At another site, Ocana has set up an experimental plot for "alley farming," an agriculture technique first developed in Kenya in the 1970s. In alley farming, leguminous trees - acacias in this case - are planted in rows. Between each two rows of trees - or alley - various crops are planted, such as corn and other vegetables. The trees are pruned periodically - a task Ocana describes as more of an art than a science - to prevent shading the crops and to allow fallen leaves and branches to further enrich the soil.
To prepare the site at Las Pavas, Ocana first planted a variety of kudzu, a rapidly growing ground cover that also fixes nitrogen. "Because of the kudzu," he says, "we never really had to clear out weeds." In fact, he says, the entire project is designed to be low cost and to require little maintenance and no insecticides or expensive equipment, especially tractors and other farm machinery.

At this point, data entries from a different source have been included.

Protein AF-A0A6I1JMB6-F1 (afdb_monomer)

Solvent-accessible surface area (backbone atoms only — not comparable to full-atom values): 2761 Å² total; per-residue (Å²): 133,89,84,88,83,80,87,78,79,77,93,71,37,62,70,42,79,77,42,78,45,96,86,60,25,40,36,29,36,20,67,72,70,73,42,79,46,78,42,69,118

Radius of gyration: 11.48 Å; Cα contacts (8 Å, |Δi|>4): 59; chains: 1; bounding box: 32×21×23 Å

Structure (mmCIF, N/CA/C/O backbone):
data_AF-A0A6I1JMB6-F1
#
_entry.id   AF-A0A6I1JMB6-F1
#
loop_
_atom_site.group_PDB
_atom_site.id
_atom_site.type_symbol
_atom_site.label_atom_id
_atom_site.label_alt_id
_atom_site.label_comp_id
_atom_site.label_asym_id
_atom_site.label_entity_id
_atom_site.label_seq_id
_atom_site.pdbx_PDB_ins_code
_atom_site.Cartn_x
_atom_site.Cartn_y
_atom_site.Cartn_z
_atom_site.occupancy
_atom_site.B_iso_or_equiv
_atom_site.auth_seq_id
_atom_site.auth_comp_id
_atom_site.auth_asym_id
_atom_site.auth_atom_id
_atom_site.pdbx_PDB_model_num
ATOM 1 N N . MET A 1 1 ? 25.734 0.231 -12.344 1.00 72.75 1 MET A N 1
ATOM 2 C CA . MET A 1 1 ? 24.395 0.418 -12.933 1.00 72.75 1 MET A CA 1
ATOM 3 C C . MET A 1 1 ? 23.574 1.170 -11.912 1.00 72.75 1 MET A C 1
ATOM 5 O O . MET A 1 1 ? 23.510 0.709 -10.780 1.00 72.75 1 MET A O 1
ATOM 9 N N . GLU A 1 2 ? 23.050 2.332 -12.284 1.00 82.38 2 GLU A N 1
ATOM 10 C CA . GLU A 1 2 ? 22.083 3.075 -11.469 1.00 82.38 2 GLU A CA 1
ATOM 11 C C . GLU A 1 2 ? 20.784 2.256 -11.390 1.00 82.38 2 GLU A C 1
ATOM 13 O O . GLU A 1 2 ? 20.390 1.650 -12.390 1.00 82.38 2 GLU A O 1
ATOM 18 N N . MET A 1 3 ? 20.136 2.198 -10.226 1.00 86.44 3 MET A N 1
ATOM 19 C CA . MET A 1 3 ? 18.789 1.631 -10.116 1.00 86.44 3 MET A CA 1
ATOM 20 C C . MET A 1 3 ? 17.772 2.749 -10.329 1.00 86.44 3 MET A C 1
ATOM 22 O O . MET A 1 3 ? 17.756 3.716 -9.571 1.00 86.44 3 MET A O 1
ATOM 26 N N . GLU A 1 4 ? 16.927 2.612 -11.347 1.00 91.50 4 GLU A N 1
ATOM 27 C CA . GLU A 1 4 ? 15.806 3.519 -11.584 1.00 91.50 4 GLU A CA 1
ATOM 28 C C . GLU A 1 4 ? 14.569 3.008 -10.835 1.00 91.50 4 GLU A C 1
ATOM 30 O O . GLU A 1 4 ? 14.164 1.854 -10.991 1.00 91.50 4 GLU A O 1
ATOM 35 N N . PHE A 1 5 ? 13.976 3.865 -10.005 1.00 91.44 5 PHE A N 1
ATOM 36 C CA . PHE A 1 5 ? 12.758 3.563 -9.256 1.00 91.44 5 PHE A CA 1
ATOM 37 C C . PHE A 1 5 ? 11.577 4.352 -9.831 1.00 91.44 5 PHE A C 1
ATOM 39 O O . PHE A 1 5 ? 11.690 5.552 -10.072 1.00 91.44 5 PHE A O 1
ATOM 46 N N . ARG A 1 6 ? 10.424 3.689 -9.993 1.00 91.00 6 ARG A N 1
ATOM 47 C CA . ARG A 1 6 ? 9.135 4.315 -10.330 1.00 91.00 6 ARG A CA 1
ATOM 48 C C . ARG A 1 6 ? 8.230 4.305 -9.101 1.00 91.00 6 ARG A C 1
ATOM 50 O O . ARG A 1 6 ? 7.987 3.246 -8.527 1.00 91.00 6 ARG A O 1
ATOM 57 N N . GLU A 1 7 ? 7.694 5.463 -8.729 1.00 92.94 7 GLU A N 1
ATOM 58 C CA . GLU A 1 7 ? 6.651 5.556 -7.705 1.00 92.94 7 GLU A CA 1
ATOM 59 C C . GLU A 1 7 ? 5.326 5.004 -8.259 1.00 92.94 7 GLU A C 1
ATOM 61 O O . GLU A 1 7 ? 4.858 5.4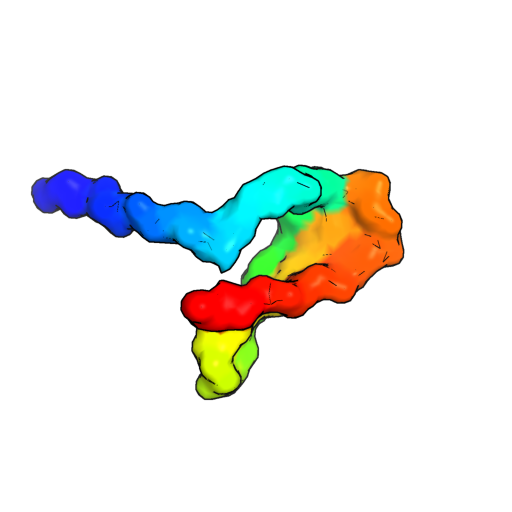38 -9.313 1.00 92.94 7 GLU A O 1
ATOM 66 N N . LEU A 1 8 ? 4.739 4.017 -7.573 1.00 91.88 8 LEU A N 1
ATOM 67 C CA . LEU A 1 8 ? 3.458 3.403 -7.962 1.00 91.88 8 LEU A CA 1
ATOM 68 C C . LEU A 1 8 ? 2.262 4.002 -7.209 1.00 91.88 8 LEU A C 1
ATOM 70 O O . LEU A 1 8 ? 1.154 4.038 -7.736 1.00 91.88 8 LEU A O 1
ATOM 74 N N . ALA A 1 9 ? 2.471 4.460 -5.975 1.00 95.50 9 ALA A N 1
ATOM 75 C CA . ALA A 1 9 ? 1.451 5.087 -5.144 1.00 95.50 9 ALA A CA 1
ATOM 76 C C . ALA A 1 9 ? 2.103 5.962 -4.068 1.00 95.50 9 ALA A C 1
ATOM 78 O O . ALA A 1 9 ? 3.210 5.672 -3.617 1.00 95.50 9 ALA A O 1
ATOM 79 N N . SER A 1 10 ? 1.374 6.981 -3.616 1.00 96.38 10 SER A N 1
ATOM 80 C CA . SER A 1 10 ? 1.774 7.895 -2.546 1.00 96.38 10 SER A CA 1
ATOM 81 C C . SER A 1 10 ? 0.620 8.122 -1.559 1.00 96.38 10 SER A C 1
ATOM 83 O O . SER A 1 10 ? -0.523 7.738 -1.815 1.00 96.38 10 SER A O 1
ATOM 85 N N . GLY A 1 11 ? 0.909 8.704 -0.389 1.00 97.62 11 GLY A N 1
ATOM 86 C CA . GLY A 1 11 ? -0.113 9.015 0.626 1.00 97.62 11 GLY A CA 1
ATOM 87 C C . GLY A 1 11 ? -0.680 7.804 1.3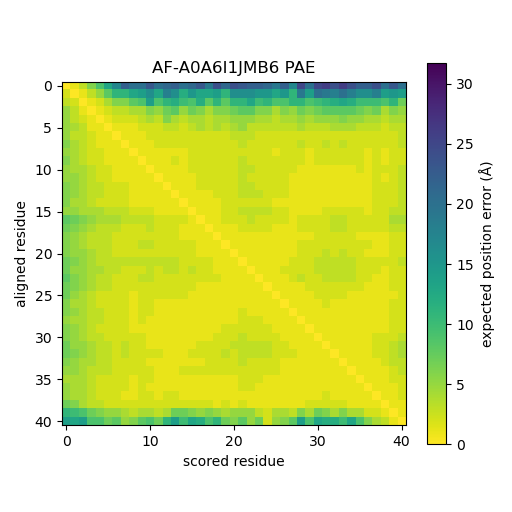84 1.00 97.62 11 GLY A C 1
ATOM 88 O O . GLY A 1 11 ? -1.769 7.885 1.959 1.00 97.62 11 GLY A O 1
ATOM 89 N N . LEU A 1 12 ? 0.041 6.683 1.378 1.00 97.81 12 LEU A N 1
ATOM 90 C CA . LEU A 1 12 ? -0.307 5.477 2.126 1.00 97.81 12 LEU A CA 1
ATOM 91 C C . LEU A 1 12 ? 0.003 5.648 3.619 1.00 97.81 12 LEU A C 1
ATOM 93 O O . LEU A 1 12 ? 0.988 6.290 3.988 1.00 97.81 12 LEU A O 1
ATOM 97 N N . LEU A 1 13 ? -0.812 5.048 4.484 1.00 98.50 13 LEU A N 1
ATOM 98 C CA . LEU A 1 13 ? -0.651 5.141 5.936 1.00 98.50 13 LEU A CA 1
ATOM 99 C C . LEU A 1 13 ? -0.052 3.856 6.511 1.00 98.50 13 LEU A C 1
ATOM 101 O O . LEU A 1 13 ? -0.774 2.903 6.803 1.00 98.50 13 LEU A O 1
ATOM 105 N N . PHE A 1 14 ? 1.268 3.873 6.713 1.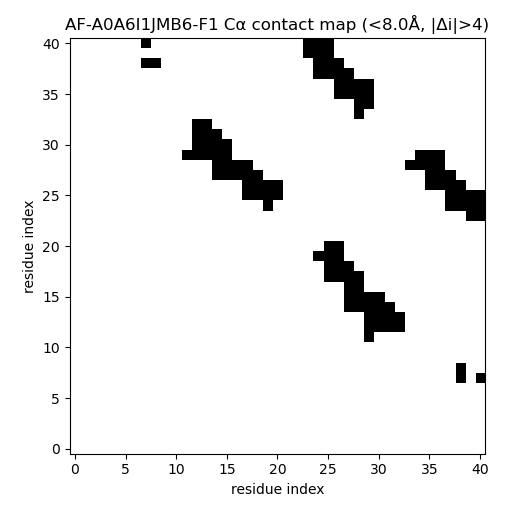00 97.81 14 PHE A N 1
ATOM 106 C CA . PHE A 1 14 ? 2.058 2.738 7.208 1.00 97.81 14 PHE A CA 1
ATOM 107 C C . PHE A 1 14 ? 1.812 1.463 6.363 1.00 97.81 14 PHE A C 1
ATOM 109 O O . PHE A 1 14 ? 1.149 0.527 6.825 1.00 97.81 14 PHE A O 1
ATOM 116 N N . PRO A 1 15 ? 2.246 1.470 5.084 1.00 97.62 15 PRO A N 1
ATOM 117 C CA . PRO A 1 15 ? 2.024 0.367 4.157 1.00 97.62 15 PRO A CA 1
ATOM 118 C C . PRO A 1 15 ? 2.945 -0.826 4.441 1.00 97.62 15 PRO A C 1
ATOM 120 O O 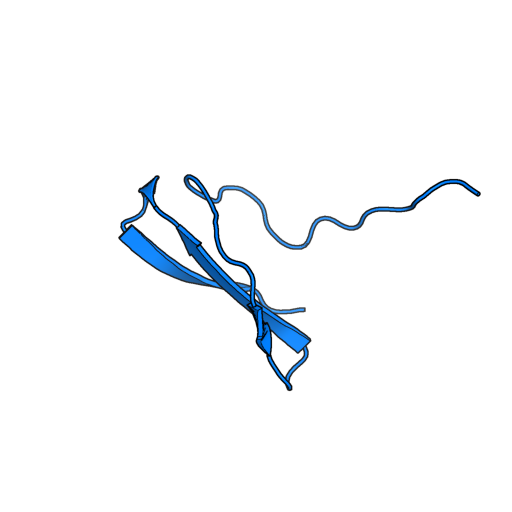. PRO A 1 15 ? 4.147 -0.644 4.592 1.00 97.62 15 PRO A O 1
ATOM 123 N N . GLU A 1 16 ? 2.399 -2.041 4.443 1.00 98.00 16 GLU A N 1
ATOM 124 C CA . GLU A 1 16 ? 3.145 -3.281 4.684 1.00 98.00 16 GLU A CA 1
ATOM 125 C C . GLU A 1 16 ? 2.629 -4.451 3.838 1.00 98.00 16 GLU A C 1
ATOM 127 O O . GLU A 1 16 ? 1.506 -4.442 3.323 1.00 98.00 16 GLU A O 1
ATOM 132 N N . GLY A 1 17 ? 3.461 -5.488 3.726 1.00 96.62 17 GLY A N 1
ATOM 133 C CA . GLY A 1 17 ? 3.104 -6.761 3.093 1.00 96.62 17 GLY A CA 1
ATOM 134 C C . GLY A 1 17 ? 2.620 -6.646 1.640 1.00 96.62 17 GLY A C 1
ATOM 135 O O . GLY A 1 17 ? 1.560 -7.198 1.335 1.00 96.62 17 GLY A O 1
ATOM 136 N N . PRO A 1 18 ? 3.338 -5.941 0.741 1.00 96.50 18 PRO 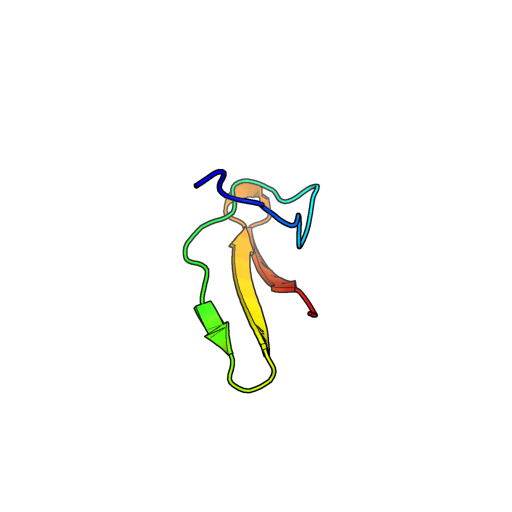A N 1
ATOM 137 C CA . PRO A 1 18 ? 2.941 -5.857 -0.658 1.00 96.50 18 PRO A CA 1
ATOM 138 C C . PRO A 1 18 ? 2.955 -7.241 -1.323 1.00 96.50 18 PRO A C 1
ATOM 140 O O . PRO A 1 18 ? 3.907 -8.010 -1.184 1.00 96.50 18 PRO A O 1
ATOM 143 N N . VAL A 1 19 ? 1.909 -7.532 -2.095 1.00 97.88 19 VAL A N 1
ATOM 144 C CA . VAL A 1 19 ? 1.765 -8.734 -2.922 1.00 97.88 19 VAL A CA 1
ATOM 145 C C . VAL A 1 19 ? 1.390 -8.315 -4.337 1.00 97.88 19 VAL A C 1
ATOM 147 O O . VAL A 1 19 ? 0.435 -7.567 -4.547 1.00 97.88 19 VAL A O 1
ATOM 150 N N . ILE A 1 20 ? 2.136 -8.819 -5.316 1.00 96.56 20 ILE A N 1
ATOM 151 C CA . ILE A 1 20 ? 1.862 -8.605 -6.738 1.00 96.56 20 ILE A CA 1
ATOM 152 C C . ILE A 1 20 ? 0.825 -9.635 -7.188 1.00 96.56 20 ILE A C 1
ATOM 154 O O . ILE A 1 20 ? 1.002 -10.837 -6.984 1.00 96.56 20 ILE A O 1
ATOM 158 N N . LEU A 1 21 ? -0.262 -9.165 -7.794 1.00 97.00 21 LEU A N 1
ATOM 159 C CA . LEU A 1 21 ? -1.299 -10.013 -8.369 1.00 97.00 21 LEU A CA 1
ATOM 160 C C . LEU A 1 21 ? -1.007 -10.333 -9.840 1.00 97.00 21 LEU A C 1
ATOM 162 O O . LEU A 1 21 ? -0.212 -9.671 -10.505 1.00 97.00 21 LEU A O 1
ATOM 166 N N . ALA A 1 22 ? -1.697 -11.343 -10.374 1.00 97.19 22 ALA A N 1
ATOM 167 C CA . ALA A 1 22 ? -1.534 -11.782 -11.762 1.00 97.19 22 ALA A CA 1
ATOM 168 C C . ALA A 1 22 ? -1.913 -10.712 -12.808 1.00 97.19 22 ALA A C 1
ATOM 170 O O . ALA A 1 22 ? -1.423 -10.766 -13.931 1.00 97.19 22 ALA A O 1
ATOM 171 N N . ASP A 1 23 ? -2.763 -9.743 -12.450 1.00 95.94 23 ASP A N 1
ATOM 172 C CA . ASP A 1 23 ? -3.139 -8.601 -13.301 1.00 95.94 23 ASP A CA 1
ATOM 173 C C . ASP A 1 23 ? -2.112 -7.449 -13.255 1.00 95.94 23 ASP A C 1
ATOM 175 O O . ASP A 1 23 ? -2.348 -6.386 -13.826 1.00 95.94 23 ASP A O 1
ATOM 179 N N . GLY A 1 24 ? -0.981 -7.644 -12.568 1.00 94.62 24 GLY A N 1
ATOM 180 C CA . GLY A 1 24 ? 0.074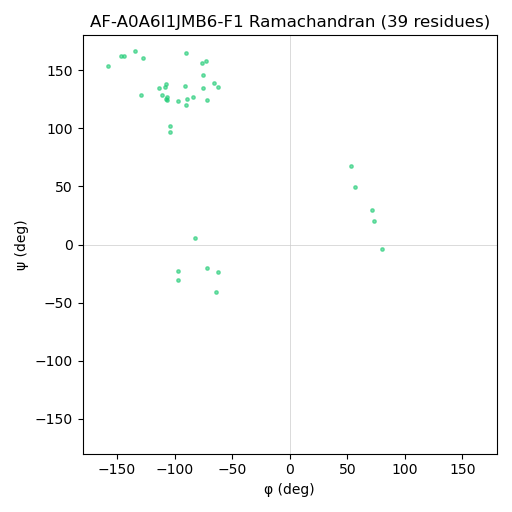 -6.646 -12.399 1.00 94.62 24 GLY A CA 1
ATOM 181 C C . GLY A 1 24 ? -0.215 -5.599 -11.323 1.00 94.62 24 GLY A C 1
ATOM 182 O O . GLY A 1 24 ? 0.646 -4.768 -11.048 1.00 94.62 24 GLY A O 1
ATOM 183 N N . SER A 1 25 ? -1.393 -5.627 -10.694 1.00 96.88 25 SER A N 1
ATOM 184 C CA . SER A 1 25 ? -1.687 -4.751 -9.561 1.00 96.88 25 SER A CA 1
ATOM 185 C C . SER A 1 25 ? -0.935 -5.183 -8.300 1.00 96.88 25 SER A C 1
ATOM 187 O O . SER A 1 25 ? -0.548 -6.345 -8.146 1.00 96.88 25 SER A O 1
ATOM 189 N N . VAL A 1 26 ? -0.762 -4.245 -7.370 1.00 97.50 26 VAL A N 1
ATOM 190 C CA . VAL A 1 26 ? -0.176 -4.512 -6.052 1.00 97.50 26 VAL A CA 1
ATOM 191 C C . VAL A 1 26 ? -1.254 -4.363 -4.992 1.00 97.50 26 VAL A C 1
ATOM 193 O O . VAL A 1 26 ? -1.945 -3.347 -4.937 1.00 97.50 26 VAL A O 1
ATOM 196 N N . VAL A 1 27 ? -1.398 -5.366 -4.134 1.00 98.00 27 VAL A N 1
ATOM 197 C CA . VAL A 1 27 ? -2.235 -5.287 -2.935 1.00 98.00 27 VAL A CA 1
ATOM 198 C C . VAL A 1 27 ? -1.338 -5.206 -1.712 1.00 98.00 27 VAL A C 1
ATOM 200 O O . VAL A 1 27 ? -0.332 -5.904 -1.638 1.00 98.00 27 VAL A O 1
ATOM 203 N N . LEU A 1 28 ? -1.695 -4.355 -0.758 1.00 98.31 28 LEU A N 1
ATOM 204 C CA . LEU A 1 28 ? -0.949 -4.156 0.479 1.00 98.31 28 LEU A CA 1
ATOM 205 C C . LEU A 1 28 ? -1.892 -3.828 1.641 1.00 98.31 28 LEU A C 1
ATOM 207 O O . LEU A 1 28 ? -3.035 -3.418 1.429 1.00 98.31 28 LEU A O 1
ATOM 211 N N . VAL A 1 29 ? -1.406 -3.980 2.869 1.00 98.69 29 VAL A N 1
ATOM 212 C CA . VAL A 1 29 ? -2.103 -3.512 4.073 1.00 98.69 29 VAL A CA 1
ATOM 213 C C . VAL A 1 29 ? -1.645 -2.092 4.384 1.00 98.69 29 VAL A C 1
ATOM 215 O O . VAL A 1 29 ? -0.454 -1.810 4.355 1.00 98.69 29 VAL A O 1
ATOM 218 N N . GLU A 1 30 ? -2.573 -1.204 4.730 1.00 98.56 30 GLU A N 1
ATOM 219 C CA . GLU A 1 30 ? -2.269 0.084 5.357 1.00 98.56 30 GLU A CA 1
ATOM 220 C C . GLU A 1 30 ? -2.601 -0.007 6.851 1.00 98.56 30 GLU A C 1
ATOM 222 O O . GLU A 1 30 ? -3.771 0.072 7.231 1.00 98.56 30 GLU A O 1
ATOM 227 N N . ILE A 1 31 ? -1.595 -0.170 7.718 1.00 98.50 31 ILE A N 1
ATOM 228 C CA . ILE A 1 31 ? -1.814 -0.332 9.168 1.00 98.50 31 ILE A CA 1
ATOM 229 C C . ILE A 1 31 ? -2.436 0.935 9.764 1.00 98.50 31 ILE A C 1
ATOM 231 O O . ILE A 1 31 ? -3.366 0.851 10.564 1.00 98.50 31 ILE A O 1
ATOM 235 N N . GLY A 1 32 ? -1.975 2.114 9.338 1.00 98.38 32 GLY A N 1
ATOM 236 C CA . GLY A 1 32 ? -2.488 3.393 9.830 1.00 98.38 32 GLY A CA 1
ATOM 237 C C . GLY A 1 32 ? -3.897 3.728 9.333 1.00 98.38 32 GLY A C 1
ATOM 238 O O . GLY A 1 32 ? -4.581 4.538 9.953 1.00 98.38 32 GLY A O 1
ATOM 239 N N . ARG A 1 33 ? -4.345 3.103 8.235 1.00 98.12 33 ARG A N 1
ATOM 240 C CA . ARG A 1 33 ? -5.710 3.254 7.701 1.00 98.12 33 ARG A CA 1
ATOM 241 C C . ARG A 1 33 ? -6.647 2.121 8.136 1.00 98.1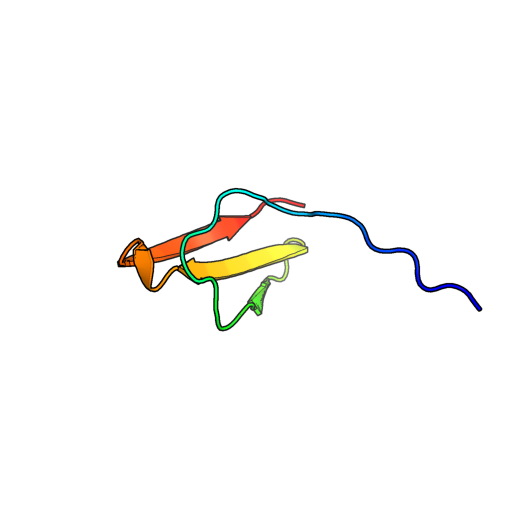2 33 ARG A C 1
ATOM 243 O O . ARG A 1 33 ? -7.858 2.312 8.134 1.00 98.12 33 ARG A O 1
ATOM 250 N N . GLY A 1 34 ? -6.105 0.959 8.505 1.00 98.25 34 GLY A N 1
ATOM 251 C CA . GLY A 1 34 ? -6.878 -0.240 8.834 1.00 98.25 34 GLY A CA 1
ATOM 252 C C . GLY A 1 34 ? -7.528 -0.899 7.613 1.00 98.25 34 GLY A C 1
ATOM 253 O O . GLY A 1 34 ? -8.597 -1.492 7.737 1.00 98.25 34 GLY A O 1
ATOM 254 N N . THR A 1 35 ? -6.922 -0.772 6.428 1.00 98.38 35 THR A N 1
ATOM 255 C CA . THR A 1 35 ? -7.486 -1.265 5.160 1.00 98.38 35 THR A CA 1
ATOM 256 C C . THR A 1 35 ? -6.516 -2.158 4.400 1.00 98.38 35 THR A C 1
ATOM 258 O O . THR A 1 35 ? -5.302 -2.103 4.587 1.00 98.38 35 THR A O 1
ATOM 261 N N . VAL A 1 36 ? -7.073 -2.955 3.489 1.00 98.44 36 VAL A N 1
ATOM 262 C CA . VAL A 1 36 ? -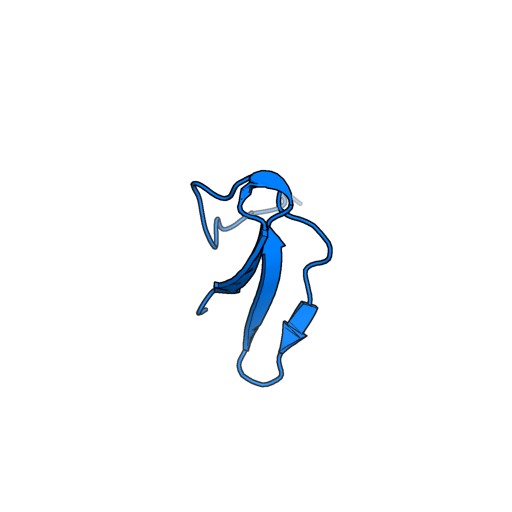6.326 -3.560 2.385 1.00 98.44 36 VAL A CA 1
ATOM 263 C C . VAL A 1 36 ? -6.537 -2.682 1.158 1.00 98.44 36 VAL A C 1
ATOM 265 O O . VAL A 1 36 ? -7.677 -2.435 0.763 1.00 98.44 36 VAL A O 1
ATOM 268 N N . THR A 1 37 ? -5.447 -2.209 0.567 1.00 98.06 37 THR A N 1
ATOM 269 C CA . THR A 1 37 ? -5.455 -1.258 -0.547 1.00 98.06 37 THR A CA 1
ATOM 270 C C . THR A 1 37 ? -4.906 -1.925 -1.798 1.00 98.06 37 THR A C 1
ATOM 272 O O . THR A 1 37 ? -3.890 -2.616 -1.747 1.00 98.06 37 THR A O 1
ATOM 275 N N . LYS A 1 38 ? -5.591 -1.729 -2.930 1.00 97.88 38 LYS A N 1
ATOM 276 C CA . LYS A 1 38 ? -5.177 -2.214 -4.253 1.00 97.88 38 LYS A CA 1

Last spring, Ocana discovered, as a result of an unfortunate accident, the resilience of this forest garden. Children playing with matches nearby set fire to the land, and Ocana's experimental site was burned in the blaze. The older acacia trees, however, which are naturally fire-resistant, came back to life and the hardy kudzu rapidly re-covered the ground, preventing opportunistic weeds from taking over.
Along with subsistence crops, Ocana says, alley farming can be used to help farmers make money, an important consideration for any agricultural alternatives to cattle ranching. "The end product of any alternative agricultural project," Ocana stresses, "must have an economic value."
On the experimental plot, he has constructed an open-air, thatch-roof hut with a slat floor. Such huts, he points out, can be built with timber from the acacia trees.
While it provides welcome shade for people, Ocana says, the hut is really for goats. Goats normally cannot tolerate the full heat of the tropics, he says, but the huts will provide a spacious shelter. The slat floor will keep the enclosure clean of goat droppings, another source of fertilizer for the forest garden. Cassava, a tuber planted in the forest garden, will provide a high-protein fodder.
Various products from goats - milk, cheese and meat - Ocana explains, are gourmet food items in Panama City and other nearby markets. Few farmers in Panama raise goats, he adds, and the nearest large producer for such foods is in Costa Rica, Panama's neighbor to the north. Farmers in Las Pavas, he says, could command twice the price per pound for goat meat alone as for beef from cattle.
In addition to halting destruction of tropical forests, Ocana's project provides a realistic alternative for the rural poor in Las Pavas, one that could raise their standard of living. The development of such alternatives is crucial, not only for Central America, but worldwide.
An estimated 15 percent of the people in Central America are undernourished. "The leading factors in hunger and malnutrition are poverty and ecological problems," says Dr. Robert F. Chandler, an acclaimed agricultural researcher and the 1988 recipient of the General Foods World Food Prize. He recommends innovative agricultural research as part of the solution.
Projects such as that of Ocana are a major step in that direction.